## WHAT TO WORK ON
Using the records below, write out only the lines from the line containing "ATOM 48 C CA" up to and including the line containing "ATOM 72 N N . ARG", exactly, with no pictures.

-.-.-

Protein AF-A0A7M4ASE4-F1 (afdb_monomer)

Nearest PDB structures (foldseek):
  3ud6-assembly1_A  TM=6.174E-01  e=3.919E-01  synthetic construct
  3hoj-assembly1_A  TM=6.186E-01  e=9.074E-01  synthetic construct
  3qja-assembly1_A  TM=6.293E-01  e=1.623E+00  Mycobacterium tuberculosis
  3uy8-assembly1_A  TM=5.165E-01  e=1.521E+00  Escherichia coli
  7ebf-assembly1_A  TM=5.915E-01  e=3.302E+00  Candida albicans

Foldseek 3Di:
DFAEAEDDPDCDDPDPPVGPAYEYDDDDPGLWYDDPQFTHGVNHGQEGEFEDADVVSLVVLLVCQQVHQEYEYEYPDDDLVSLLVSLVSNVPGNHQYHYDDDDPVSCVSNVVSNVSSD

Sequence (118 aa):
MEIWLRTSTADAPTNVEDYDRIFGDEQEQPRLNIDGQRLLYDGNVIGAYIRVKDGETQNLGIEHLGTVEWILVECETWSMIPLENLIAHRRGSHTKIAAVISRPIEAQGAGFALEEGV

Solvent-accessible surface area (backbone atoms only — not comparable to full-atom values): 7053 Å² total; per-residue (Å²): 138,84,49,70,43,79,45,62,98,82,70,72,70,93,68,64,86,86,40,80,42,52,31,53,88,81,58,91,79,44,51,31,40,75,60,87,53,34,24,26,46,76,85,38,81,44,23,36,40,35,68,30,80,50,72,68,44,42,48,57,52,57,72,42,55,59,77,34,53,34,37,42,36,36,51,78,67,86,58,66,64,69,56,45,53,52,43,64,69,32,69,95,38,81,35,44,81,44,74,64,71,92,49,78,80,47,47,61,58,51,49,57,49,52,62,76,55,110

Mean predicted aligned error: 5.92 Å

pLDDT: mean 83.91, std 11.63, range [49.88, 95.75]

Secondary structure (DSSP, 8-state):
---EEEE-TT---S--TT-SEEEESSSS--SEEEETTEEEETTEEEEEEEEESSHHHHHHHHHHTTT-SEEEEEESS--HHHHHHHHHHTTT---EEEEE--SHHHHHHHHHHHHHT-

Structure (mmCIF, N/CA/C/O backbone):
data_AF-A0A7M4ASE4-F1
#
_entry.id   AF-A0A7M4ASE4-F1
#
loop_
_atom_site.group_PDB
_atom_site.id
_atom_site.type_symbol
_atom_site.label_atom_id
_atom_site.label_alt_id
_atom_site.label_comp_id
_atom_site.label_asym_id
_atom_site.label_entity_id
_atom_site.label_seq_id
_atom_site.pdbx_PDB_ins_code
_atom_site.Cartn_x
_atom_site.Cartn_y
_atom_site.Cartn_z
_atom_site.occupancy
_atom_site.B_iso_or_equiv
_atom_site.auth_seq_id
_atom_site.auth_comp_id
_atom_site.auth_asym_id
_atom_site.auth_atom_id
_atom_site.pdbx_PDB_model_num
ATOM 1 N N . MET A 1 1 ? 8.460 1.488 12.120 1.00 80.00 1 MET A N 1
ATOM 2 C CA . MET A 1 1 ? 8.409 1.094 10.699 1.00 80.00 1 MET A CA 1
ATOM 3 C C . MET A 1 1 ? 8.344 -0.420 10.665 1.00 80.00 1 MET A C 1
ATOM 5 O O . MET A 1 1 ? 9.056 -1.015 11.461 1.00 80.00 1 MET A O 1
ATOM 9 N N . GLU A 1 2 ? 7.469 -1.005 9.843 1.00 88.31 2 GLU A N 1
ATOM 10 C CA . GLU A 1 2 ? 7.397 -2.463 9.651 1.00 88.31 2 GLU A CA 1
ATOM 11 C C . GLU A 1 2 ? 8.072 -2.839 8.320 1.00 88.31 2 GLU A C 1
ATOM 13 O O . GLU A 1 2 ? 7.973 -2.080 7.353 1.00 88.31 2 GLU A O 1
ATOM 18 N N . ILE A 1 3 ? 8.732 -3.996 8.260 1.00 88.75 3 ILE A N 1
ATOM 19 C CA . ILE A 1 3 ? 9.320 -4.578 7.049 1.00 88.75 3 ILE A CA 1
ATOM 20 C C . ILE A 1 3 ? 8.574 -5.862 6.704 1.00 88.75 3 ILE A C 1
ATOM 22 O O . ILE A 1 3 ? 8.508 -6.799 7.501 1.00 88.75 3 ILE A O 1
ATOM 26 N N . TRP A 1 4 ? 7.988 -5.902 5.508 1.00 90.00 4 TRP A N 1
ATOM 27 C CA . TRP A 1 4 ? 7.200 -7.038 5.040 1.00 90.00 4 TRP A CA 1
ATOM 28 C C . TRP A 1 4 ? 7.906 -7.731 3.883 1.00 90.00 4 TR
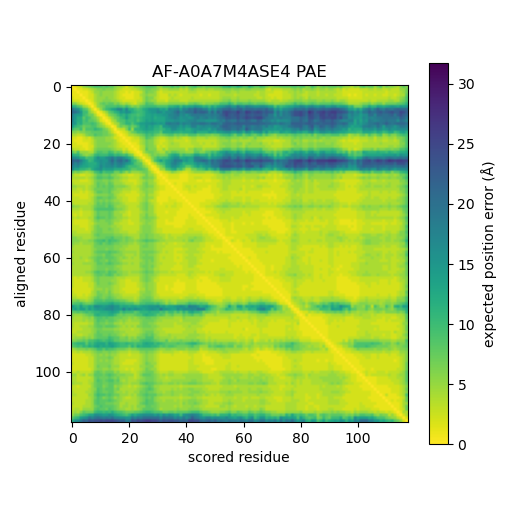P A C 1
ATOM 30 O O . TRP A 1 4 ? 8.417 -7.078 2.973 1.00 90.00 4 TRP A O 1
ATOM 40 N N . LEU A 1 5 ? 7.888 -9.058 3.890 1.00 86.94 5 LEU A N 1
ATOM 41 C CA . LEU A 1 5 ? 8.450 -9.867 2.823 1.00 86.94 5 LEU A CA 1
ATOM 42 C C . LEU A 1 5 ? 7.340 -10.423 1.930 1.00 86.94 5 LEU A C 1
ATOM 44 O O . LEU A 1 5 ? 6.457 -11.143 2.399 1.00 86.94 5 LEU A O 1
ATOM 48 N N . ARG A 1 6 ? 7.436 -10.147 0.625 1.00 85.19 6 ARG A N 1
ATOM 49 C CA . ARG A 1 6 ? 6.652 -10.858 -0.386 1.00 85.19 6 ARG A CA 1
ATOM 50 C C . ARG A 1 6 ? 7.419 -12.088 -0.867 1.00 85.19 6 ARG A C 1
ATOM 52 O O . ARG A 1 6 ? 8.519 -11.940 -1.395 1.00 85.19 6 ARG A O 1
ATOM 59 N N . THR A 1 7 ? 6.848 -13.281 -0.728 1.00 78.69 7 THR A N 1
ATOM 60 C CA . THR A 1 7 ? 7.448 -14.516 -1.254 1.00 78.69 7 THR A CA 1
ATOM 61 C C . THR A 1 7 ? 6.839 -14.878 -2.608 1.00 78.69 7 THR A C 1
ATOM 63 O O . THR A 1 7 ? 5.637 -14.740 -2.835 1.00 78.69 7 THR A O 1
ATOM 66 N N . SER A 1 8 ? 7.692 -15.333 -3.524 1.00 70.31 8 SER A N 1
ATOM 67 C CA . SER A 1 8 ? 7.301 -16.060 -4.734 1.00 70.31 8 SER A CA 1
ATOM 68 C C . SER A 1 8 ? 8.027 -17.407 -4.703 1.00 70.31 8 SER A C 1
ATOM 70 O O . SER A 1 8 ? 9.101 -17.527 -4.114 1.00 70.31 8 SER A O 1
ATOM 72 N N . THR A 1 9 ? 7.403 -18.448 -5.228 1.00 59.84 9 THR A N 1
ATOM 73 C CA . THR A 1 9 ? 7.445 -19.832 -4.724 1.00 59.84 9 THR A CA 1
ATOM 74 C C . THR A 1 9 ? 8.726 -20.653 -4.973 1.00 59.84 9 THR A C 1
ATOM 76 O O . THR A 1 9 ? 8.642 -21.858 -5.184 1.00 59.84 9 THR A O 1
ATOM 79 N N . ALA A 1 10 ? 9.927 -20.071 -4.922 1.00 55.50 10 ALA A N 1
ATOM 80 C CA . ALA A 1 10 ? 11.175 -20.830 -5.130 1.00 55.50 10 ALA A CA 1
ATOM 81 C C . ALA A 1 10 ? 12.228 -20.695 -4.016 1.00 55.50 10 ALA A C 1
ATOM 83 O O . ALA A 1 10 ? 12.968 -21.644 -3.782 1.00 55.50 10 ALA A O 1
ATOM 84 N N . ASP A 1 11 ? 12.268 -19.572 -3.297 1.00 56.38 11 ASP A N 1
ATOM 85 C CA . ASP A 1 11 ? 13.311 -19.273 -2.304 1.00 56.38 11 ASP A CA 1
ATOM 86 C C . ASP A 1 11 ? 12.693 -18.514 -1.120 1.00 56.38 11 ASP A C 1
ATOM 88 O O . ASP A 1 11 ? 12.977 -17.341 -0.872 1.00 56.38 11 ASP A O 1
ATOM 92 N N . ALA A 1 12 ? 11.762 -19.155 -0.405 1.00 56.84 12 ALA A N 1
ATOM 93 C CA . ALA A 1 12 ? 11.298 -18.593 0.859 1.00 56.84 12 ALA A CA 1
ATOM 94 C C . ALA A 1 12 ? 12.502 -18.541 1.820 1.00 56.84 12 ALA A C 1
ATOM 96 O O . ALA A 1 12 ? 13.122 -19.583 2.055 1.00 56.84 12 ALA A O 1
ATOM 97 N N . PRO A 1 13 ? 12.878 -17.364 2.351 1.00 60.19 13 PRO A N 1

-.-.-

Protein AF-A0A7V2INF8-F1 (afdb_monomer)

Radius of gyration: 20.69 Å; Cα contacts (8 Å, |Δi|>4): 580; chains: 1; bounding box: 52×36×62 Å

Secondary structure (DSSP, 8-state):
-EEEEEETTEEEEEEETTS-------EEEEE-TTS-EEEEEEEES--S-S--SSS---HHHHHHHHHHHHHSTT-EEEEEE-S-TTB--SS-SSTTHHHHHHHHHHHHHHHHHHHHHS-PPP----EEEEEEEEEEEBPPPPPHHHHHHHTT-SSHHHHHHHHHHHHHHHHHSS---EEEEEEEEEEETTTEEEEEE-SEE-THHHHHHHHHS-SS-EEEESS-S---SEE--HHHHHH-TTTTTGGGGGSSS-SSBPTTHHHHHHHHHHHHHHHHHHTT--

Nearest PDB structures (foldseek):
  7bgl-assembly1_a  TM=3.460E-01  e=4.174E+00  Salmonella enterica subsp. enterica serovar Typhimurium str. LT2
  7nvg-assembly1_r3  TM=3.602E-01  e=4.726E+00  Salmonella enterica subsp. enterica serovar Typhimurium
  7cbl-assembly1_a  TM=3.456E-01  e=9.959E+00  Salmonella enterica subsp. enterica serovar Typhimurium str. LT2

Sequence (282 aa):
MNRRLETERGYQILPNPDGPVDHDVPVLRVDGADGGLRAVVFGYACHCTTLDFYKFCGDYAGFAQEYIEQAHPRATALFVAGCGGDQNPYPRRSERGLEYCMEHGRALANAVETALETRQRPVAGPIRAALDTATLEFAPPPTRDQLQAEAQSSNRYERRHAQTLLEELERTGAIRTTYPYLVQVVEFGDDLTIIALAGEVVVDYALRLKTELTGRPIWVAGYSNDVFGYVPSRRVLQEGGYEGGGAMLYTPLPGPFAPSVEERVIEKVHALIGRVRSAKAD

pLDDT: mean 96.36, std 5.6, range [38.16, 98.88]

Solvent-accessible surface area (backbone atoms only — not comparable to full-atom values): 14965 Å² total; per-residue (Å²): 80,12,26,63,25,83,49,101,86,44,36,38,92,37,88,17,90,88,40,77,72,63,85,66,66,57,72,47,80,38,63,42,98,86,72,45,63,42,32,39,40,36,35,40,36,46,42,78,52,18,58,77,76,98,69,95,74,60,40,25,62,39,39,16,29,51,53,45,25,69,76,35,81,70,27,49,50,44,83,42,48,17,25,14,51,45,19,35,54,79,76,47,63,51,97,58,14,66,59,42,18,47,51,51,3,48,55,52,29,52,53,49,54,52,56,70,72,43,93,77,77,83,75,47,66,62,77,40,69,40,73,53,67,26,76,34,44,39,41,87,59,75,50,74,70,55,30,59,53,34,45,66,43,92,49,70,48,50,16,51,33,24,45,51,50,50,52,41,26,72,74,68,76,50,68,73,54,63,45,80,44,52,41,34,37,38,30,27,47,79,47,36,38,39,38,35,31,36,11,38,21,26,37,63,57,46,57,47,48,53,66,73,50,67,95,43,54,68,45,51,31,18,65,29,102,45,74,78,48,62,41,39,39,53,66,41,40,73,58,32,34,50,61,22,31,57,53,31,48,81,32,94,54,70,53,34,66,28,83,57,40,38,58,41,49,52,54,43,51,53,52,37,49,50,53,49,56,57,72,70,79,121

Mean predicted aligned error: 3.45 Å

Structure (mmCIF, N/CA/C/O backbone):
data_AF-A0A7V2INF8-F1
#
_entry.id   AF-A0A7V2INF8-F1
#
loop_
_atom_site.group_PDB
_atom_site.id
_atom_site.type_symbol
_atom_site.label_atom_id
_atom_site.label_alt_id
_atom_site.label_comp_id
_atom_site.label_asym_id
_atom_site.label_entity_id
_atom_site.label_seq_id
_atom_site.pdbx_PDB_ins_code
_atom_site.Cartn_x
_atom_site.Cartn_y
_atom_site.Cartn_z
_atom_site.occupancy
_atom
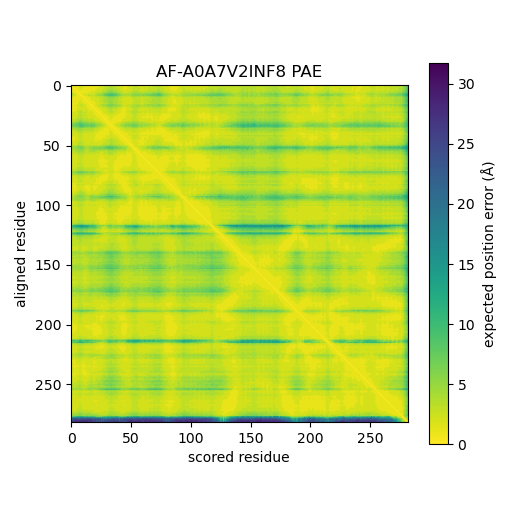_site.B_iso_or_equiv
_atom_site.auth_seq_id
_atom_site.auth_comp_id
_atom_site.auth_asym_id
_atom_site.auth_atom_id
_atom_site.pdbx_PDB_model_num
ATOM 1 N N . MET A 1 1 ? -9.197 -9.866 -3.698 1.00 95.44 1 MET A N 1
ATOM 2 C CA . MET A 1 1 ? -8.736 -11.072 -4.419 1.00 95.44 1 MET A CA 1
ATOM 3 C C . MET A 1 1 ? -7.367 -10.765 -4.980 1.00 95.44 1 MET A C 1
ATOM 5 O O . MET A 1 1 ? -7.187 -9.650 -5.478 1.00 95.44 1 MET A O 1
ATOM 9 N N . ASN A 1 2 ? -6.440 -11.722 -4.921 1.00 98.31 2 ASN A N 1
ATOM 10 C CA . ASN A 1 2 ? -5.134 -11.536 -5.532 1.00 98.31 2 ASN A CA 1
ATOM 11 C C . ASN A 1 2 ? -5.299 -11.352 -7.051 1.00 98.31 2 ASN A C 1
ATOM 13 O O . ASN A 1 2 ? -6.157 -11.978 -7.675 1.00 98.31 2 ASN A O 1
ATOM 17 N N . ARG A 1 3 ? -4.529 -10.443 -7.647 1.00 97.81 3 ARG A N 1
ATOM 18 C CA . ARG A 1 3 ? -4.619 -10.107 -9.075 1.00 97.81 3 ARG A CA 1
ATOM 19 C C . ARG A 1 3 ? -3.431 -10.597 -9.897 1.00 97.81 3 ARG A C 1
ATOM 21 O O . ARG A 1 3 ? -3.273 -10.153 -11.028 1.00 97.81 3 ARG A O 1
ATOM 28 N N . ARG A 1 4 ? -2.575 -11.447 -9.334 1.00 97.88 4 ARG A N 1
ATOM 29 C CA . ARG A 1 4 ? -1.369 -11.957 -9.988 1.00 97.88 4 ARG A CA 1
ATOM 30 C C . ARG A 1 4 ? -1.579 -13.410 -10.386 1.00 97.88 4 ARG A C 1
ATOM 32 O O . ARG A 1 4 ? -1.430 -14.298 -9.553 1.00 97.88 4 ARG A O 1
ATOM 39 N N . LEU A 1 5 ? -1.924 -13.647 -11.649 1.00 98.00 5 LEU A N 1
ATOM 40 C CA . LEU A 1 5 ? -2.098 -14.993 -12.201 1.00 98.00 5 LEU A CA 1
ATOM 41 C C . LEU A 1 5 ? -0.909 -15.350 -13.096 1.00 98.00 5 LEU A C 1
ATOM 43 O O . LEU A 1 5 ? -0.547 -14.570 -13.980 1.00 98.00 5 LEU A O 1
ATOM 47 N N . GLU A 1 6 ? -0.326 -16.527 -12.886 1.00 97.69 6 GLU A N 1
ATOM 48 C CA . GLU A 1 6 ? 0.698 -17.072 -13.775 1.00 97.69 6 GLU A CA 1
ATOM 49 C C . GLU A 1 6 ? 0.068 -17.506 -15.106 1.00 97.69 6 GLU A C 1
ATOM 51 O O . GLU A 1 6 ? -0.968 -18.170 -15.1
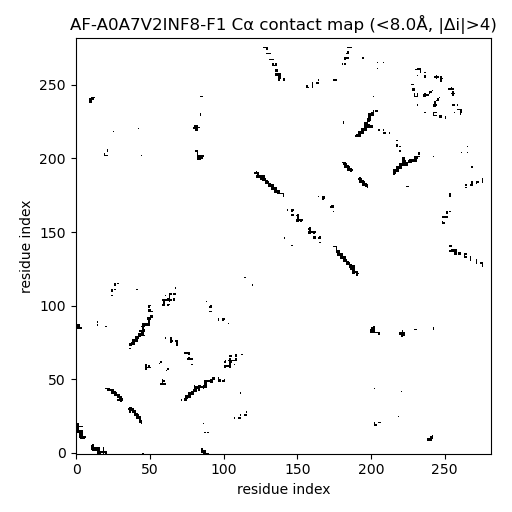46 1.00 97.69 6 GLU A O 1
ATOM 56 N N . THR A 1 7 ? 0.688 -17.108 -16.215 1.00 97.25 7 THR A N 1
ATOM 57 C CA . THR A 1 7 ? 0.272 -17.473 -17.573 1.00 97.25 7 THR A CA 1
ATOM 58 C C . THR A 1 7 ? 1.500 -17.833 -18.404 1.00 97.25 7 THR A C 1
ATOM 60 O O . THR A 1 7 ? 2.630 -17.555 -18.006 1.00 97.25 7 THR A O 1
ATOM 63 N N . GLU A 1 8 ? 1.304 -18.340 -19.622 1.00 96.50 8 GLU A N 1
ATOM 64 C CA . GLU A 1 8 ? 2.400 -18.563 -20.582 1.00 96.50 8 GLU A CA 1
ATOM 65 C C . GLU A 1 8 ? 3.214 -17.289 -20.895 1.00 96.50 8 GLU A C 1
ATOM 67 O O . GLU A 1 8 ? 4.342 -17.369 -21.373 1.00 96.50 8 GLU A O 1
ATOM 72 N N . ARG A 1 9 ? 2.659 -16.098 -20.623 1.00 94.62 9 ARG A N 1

-.-.-

## RESPONSE FOR THIS EXERCISE
ATOM 48 C CA . GLU A 1 6 ? 0.698 -17.072 -13.775 1.00 97.69 6 GLU A CA 1
ATOM 49 C C . GLU A 1 6 ? 0.068 -17.506 -15.106 1.00 97.69 6 GLU A C 1
ATOM 51 O O . GLU A 1 6 ? -0.968 -18.170 -15.1
46 1.00 97.69 6 GLU A O 1
ATOM 56 N N . THR A 1 7 ? 0.688 -17.108 -16.215 1.00 97.25 7 THR A N 1
ATOM 57 C CA . THR A 1 7 ? 0.272 -17.473 -17.573 1.00 97.25 7 THR A CA 1
ATOM 58 C C . THR A 1 7 ? 1.500 -17.833 -18.404 1.00 97.25 7 THR A C 1
ATOM 60 O O . THR A 1 7 ? 2.630 -17.555 -18.006 1.00 97.25 7 THR A O 1
ATOM 63 N N . GLU A 1 8 ? 1.304 -18.340 -19.622 1.00 96.50 8 GLU A N 1
ATOM 64 C CA . GLU A 1 8 ? 2.400 -18.563 -20.582 1.00 96.50 8 GLU A CA 1
ATOM 65 C C . GLU A 1 8 ? 3.214 -17.289 -20.895 1.00 96.50 8 GLU A C 1
ATOM 67 O O . GLU A 1 8 ? 4.342 -17.369 -21.373 1.00 96.50 8 GLU A O 1
ATOM 72 N N . ARG A 1 9 ? 2.659 -16.098 -20.623 1.00 94.62 9 ARG A N 1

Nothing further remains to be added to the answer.